> _ACTION ITEM_:
Return, from the material below, each line in which "values" occurs.

- - -

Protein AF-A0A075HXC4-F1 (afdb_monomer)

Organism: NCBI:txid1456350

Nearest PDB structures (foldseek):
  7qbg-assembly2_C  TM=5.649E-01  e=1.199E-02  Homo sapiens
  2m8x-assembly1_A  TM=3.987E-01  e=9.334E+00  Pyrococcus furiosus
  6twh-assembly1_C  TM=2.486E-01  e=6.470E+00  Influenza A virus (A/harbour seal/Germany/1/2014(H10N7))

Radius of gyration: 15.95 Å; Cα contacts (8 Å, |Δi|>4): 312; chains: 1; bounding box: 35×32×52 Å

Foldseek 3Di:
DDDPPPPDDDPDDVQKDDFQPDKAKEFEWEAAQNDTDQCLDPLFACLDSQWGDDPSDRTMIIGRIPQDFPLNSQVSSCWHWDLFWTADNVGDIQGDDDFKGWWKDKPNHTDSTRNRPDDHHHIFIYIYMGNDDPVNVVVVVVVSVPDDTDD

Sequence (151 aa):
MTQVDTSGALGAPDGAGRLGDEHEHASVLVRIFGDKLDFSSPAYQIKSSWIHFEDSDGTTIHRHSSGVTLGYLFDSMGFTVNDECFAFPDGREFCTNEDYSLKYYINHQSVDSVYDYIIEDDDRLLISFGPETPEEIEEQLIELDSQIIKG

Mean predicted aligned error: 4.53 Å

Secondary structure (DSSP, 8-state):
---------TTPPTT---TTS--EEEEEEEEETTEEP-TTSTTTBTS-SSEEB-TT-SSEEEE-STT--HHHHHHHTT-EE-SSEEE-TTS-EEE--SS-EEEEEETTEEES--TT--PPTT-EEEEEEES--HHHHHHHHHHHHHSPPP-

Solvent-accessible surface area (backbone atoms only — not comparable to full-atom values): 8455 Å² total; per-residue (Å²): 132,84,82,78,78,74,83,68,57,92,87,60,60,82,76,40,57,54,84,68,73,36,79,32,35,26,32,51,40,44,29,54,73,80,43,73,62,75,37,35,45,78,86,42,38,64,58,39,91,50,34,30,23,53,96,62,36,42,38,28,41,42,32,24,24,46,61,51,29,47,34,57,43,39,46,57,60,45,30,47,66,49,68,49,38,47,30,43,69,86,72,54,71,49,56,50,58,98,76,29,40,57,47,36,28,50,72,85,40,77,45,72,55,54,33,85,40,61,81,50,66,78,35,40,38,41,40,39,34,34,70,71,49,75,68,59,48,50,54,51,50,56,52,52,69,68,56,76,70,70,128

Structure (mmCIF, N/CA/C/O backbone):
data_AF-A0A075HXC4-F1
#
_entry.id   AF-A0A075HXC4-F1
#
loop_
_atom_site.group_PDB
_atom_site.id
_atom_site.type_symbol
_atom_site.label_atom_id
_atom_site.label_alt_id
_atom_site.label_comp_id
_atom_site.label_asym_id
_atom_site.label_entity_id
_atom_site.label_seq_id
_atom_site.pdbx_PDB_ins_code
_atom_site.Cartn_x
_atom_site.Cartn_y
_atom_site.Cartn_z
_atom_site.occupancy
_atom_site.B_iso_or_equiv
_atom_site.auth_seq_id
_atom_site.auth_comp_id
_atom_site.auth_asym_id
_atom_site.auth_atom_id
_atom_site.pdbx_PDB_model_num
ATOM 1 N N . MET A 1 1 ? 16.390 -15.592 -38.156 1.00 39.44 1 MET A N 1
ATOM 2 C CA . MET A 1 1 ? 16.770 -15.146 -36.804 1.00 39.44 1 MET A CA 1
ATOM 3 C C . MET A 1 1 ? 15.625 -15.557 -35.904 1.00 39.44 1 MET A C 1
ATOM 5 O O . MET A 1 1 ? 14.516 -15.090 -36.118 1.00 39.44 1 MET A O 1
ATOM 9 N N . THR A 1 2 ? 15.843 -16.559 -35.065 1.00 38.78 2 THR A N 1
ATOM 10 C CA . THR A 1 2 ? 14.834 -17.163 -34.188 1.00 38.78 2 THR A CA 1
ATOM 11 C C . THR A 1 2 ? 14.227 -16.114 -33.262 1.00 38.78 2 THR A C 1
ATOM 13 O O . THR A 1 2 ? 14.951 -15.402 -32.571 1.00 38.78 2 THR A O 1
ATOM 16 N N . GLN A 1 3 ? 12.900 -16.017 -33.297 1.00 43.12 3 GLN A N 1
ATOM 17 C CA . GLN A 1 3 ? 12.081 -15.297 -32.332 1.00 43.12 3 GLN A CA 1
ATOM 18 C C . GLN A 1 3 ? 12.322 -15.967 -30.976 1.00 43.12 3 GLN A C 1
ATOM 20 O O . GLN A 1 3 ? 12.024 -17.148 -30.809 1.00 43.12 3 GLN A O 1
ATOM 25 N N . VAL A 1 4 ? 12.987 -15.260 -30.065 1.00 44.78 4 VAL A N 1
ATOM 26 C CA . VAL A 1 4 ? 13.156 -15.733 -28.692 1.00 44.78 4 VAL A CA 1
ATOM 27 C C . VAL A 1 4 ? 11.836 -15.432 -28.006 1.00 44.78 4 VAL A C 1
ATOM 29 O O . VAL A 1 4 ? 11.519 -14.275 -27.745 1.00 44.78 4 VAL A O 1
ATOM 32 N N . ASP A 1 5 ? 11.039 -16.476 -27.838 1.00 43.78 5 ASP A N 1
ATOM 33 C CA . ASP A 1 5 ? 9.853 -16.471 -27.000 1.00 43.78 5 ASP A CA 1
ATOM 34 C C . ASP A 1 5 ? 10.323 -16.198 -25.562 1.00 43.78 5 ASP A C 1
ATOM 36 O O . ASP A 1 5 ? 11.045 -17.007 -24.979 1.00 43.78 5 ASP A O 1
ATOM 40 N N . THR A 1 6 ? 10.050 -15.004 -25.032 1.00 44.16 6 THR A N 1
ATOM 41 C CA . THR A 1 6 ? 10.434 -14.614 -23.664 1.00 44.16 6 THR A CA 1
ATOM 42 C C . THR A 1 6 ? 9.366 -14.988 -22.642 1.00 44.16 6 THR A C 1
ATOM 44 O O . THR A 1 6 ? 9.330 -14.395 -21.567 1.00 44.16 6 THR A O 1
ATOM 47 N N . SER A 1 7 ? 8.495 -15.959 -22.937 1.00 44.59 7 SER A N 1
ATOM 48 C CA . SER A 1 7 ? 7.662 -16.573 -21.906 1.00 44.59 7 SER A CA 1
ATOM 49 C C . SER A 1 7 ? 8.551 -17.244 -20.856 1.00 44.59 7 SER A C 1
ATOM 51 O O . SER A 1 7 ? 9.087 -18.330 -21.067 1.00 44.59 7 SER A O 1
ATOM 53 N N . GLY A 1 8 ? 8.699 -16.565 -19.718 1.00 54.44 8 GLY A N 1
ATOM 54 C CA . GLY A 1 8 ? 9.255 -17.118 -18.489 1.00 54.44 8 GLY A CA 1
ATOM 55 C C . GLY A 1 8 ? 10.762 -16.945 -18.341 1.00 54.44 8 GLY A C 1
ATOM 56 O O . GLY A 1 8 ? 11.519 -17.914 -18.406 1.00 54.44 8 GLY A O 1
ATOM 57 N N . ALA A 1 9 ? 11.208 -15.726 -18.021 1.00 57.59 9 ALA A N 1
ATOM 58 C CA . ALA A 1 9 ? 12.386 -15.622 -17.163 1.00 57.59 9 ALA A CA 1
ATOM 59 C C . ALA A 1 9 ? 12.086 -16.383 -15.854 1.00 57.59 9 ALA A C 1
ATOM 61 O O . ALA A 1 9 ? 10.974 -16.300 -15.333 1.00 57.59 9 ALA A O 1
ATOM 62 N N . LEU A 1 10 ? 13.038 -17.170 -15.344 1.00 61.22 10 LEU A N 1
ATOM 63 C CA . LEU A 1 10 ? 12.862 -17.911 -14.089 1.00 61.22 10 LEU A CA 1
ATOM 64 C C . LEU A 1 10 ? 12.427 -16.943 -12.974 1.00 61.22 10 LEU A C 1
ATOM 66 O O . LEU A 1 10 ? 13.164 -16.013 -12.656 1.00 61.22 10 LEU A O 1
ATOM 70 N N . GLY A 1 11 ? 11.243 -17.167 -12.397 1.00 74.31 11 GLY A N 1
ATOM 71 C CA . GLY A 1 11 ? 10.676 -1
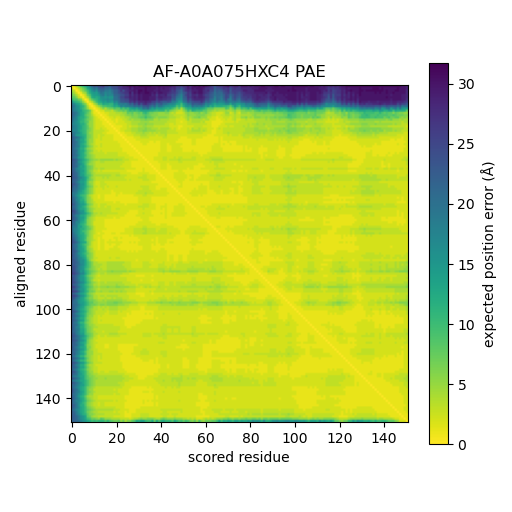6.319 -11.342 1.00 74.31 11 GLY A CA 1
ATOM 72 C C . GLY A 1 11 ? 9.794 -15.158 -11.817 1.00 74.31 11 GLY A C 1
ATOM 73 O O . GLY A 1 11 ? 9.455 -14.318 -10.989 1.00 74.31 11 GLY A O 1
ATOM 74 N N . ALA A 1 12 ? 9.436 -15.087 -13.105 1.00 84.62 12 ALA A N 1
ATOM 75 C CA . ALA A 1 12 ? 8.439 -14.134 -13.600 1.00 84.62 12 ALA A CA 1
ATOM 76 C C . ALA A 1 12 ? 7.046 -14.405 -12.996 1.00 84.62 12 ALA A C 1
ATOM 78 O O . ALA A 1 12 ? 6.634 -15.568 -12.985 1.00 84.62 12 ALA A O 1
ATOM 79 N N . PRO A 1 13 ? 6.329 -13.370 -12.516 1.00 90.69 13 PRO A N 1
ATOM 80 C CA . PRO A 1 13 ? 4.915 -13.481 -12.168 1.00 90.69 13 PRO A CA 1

- - -

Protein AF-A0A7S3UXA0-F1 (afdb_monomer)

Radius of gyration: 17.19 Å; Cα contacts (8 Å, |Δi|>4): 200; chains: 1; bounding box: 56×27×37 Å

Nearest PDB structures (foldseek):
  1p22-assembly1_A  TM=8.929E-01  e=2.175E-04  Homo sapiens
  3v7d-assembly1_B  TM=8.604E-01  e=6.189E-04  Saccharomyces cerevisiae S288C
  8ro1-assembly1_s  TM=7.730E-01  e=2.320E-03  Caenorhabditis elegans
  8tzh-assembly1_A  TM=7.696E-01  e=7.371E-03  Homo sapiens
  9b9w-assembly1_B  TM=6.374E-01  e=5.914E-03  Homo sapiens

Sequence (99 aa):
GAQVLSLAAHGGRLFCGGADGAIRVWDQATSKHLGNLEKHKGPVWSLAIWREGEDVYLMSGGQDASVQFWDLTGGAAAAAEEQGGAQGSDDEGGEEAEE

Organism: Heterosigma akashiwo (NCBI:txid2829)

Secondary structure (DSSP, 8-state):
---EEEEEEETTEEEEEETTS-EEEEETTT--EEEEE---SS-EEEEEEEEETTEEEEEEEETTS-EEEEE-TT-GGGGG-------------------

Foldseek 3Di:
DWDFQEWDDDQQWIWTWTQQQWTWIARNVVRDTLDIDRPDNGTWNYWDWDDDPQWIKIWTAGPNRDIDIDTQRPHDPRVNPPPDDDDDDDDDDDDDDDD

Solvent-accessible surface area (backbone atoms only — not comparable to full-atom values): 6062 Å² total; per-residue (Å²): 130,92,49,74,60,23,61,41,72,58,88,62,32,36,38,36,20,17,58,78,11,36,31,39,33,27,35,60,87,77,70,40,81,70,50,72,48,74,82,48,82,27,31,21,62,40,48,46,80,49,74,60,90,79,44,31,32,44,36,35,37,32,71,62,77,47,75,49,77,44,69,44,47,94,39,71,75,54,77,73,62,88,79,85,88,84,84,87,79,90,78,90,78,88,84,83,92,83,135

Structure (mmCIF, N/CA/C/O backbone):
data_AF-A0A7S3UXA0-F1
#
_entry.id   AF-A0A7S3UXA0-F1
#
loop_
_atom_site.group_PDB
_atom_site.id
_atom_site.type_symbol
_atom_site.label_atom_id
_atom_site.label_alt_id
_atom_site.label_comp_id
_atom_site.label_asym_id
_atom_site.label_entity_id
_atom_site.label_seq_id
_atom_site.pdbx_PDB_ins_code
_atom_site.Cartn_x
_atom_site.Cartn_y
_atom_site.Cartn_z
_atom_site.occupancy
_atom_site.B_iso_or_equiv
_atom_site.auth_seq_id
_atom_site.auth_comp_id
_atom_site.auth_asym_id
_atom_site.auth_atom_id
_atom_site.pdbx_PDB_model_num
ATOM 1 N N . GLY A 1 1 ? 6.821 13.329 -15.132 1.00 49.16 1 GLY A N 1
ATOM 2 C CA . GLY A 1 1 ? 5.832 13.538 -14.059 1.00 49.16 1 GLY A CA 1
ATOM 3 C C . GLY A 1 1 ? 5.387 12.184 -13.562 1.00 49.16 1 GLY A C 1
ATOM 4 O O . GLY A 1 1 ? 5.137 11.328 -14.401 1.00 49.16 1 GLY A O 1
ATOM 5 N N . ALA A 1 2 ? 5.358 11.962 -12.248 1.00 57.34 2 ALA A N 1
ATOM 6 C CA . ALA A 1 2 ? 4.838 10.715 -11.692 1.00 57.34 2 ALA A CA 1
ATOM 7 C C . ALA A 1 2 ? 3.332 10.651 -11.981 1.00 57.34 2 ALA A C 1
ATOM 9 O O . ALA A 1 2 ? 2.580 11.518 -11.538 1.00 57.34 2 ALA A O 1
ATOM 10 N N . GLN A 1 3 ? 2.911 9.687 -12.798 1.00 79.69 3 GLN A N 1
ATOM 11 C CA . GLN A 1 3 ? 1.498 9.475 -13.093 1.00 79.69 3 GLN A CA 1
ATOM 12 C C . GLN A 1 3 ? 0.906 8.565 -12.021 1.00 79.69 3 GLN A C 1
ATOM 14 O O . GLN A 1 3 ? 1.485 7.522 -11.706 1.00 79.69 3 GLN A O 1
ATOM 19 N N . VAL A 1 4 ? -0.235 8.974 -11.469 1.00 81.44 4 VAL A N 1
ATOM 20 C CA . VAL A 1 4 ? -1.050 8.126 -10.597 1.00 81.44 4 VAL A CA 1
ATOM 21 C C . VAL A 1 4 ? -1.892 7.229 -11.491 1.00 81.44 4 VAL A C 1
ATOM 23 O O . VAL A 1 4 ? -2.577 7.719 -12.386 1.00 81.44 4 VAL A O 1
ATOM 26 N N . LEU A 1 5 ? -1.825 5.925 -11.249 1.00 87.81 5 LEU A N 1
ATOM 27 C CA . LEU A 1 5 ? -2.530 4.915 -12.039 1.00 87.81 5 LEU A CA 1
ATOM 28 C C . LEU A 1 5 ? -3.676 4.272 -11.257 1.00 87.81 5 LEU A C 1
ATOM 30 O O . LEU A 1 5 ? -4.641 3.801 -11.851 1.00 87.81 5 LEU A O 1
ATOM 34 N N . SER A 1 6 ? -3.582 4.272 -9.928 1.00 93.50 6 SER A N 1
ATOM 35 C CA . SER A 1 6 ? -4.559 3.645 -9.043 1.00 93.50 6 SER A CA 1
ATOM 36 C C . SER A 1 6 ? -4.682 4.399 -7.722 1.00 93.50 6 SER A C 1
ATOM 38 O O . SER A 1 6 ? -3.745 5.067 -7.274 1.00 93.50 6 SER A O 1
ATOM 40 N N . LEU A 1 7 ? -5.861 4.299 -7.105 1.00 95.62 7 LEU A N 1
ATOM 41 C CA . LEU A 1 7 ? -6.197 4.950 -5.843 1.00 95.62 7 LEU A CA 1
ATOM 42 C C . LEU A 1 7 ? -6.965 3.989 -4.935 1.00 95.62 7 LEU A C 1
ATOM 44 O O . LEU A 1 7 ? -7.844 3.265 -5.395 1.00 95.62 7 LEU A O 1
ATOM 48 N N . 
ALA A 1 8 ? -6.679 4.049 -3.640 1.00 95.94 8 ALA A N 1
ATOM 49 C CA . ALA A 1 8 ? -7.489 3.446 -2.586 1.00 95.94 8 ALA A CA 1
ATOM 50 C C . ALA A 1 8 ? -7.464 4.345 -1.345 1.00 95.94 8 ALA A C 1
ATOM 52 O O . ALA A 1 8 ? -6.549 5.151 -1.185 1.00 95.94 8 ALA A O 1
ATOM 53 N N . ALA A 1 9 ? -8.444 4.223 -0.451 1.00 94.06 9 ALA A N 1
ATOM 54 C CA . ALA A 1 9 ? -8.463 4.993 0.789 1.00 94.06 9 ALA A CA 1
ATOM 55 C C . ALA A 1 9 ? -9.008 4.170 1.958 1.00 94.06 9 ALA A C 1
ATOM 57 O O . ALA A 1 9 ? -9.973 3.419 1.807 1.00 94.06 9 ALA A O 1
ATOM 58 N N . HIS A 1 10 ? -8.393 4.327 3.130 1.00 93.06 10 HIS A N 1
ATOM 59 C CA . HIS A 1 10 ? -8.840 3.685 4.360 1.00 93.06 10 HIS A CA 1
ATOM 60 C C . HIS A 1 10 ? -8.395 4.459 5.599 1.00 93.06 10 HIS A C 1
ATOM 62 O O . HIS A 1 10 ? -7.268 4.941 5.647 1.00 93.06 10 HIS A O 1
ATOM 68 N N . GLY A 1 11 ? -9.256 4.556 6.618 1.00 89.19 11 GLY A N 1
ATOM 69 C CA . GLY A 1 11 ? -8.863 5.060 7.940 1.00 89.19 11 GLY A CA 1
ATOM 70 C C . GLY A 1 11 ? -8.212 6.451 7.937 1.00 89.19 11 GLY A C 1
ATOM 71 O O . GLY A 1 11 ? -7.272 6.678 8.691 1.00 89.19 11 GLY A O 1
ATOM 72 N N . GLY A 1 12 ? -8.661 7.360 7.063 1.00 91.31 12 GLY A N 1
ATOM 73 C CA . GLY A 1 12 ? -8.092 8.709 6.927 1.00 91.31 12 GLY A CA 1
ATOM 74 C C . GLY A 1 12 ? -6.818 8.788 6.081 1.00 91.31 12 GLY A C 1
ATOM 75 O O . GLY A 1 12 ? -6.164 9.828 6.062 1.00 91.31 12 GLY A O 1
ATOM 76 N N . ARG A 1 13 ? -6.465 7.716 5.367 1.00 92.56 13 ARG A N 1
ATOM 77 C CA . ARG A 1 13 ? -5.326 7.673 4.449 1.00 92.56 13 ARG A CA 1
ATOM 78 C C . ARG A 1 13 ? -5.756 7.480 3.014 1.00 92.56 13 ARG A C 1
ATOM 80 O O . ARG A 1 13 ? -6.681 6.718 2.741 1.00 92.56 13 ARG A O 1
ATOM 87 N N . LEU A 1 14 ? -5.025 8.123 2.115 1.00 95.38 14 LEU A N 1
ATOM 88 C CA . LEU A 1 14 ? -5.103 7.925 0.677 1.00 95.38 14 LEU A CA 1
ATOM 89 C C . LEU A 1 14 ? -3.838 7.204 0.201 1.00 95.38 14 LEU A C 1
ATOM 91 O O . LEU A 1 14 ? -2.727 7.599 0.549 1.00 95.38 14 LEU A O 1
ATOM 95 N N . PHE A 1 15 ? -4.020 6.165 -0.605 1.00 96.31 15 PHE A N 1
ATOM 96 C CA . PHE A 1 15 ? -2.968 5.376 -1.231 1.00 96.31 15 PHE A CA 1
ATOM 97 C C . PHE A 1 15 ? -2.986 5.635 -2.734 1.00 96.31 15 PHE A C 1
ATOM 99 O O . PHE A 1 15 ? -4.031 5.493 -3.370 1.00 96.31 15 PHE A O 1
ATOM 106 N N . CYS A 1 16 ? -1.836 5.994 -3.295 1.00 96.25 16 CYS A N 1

- - -

> _WRITTEN REPLY_:
Solvent-accessible surface area (backbone atoms only — not comparable to full-atom values): 8455 Å² total; per-residue (Å²): 132,84,82,78,78,74,83,68,57,92,87,60,60,82,76,40,57,54,84,68,73,36,79,32,35,26,32,51,40,44,29,54,73,80,43,73,62,75,37,35,45,78,86,42,38,64,58,39,91,50,34,30,23,53,96,62,36,42,38,28,41,42,32,24,24,46,61,51,29,47,34,57,43,39,46,57,60,45,30,47,66,49,68,49,38,47,30,43,69,86,72,54,71,49,56,50,58,98,76,29,40,57,47,36,28,50,72,85,40,77,45,72,55,54,33,85,40,61,81,50,66,78,35,40,38,41,40,39,34,34,70,71,49,75,68,59,48,50,54,51,50,56,52,52,69,68,56,76,70,70,128
Solvent-accessible surface area (backbone atoms only — not comparable to full-atom values): 6062 Å² total; per-residue (Å²): 130,92,49,74,60,23,61,41,72,58,88,62,32,36,38,36,20,17,58,78,11,36,31,39,33,27,35,60,87,77,70,40,81,70,50,72,48,74,82,48,82,27,31,21,62,40,48,46,80,49,74,60,90,79,44,31,32,44,36,35,37,32,71,62,77,47,75,49,77,44,69,44,47,94,39,71,75,54,77,73,62,88,79,85,88,84,84,87,79,90,78,90,78,88,84,83,92,83,135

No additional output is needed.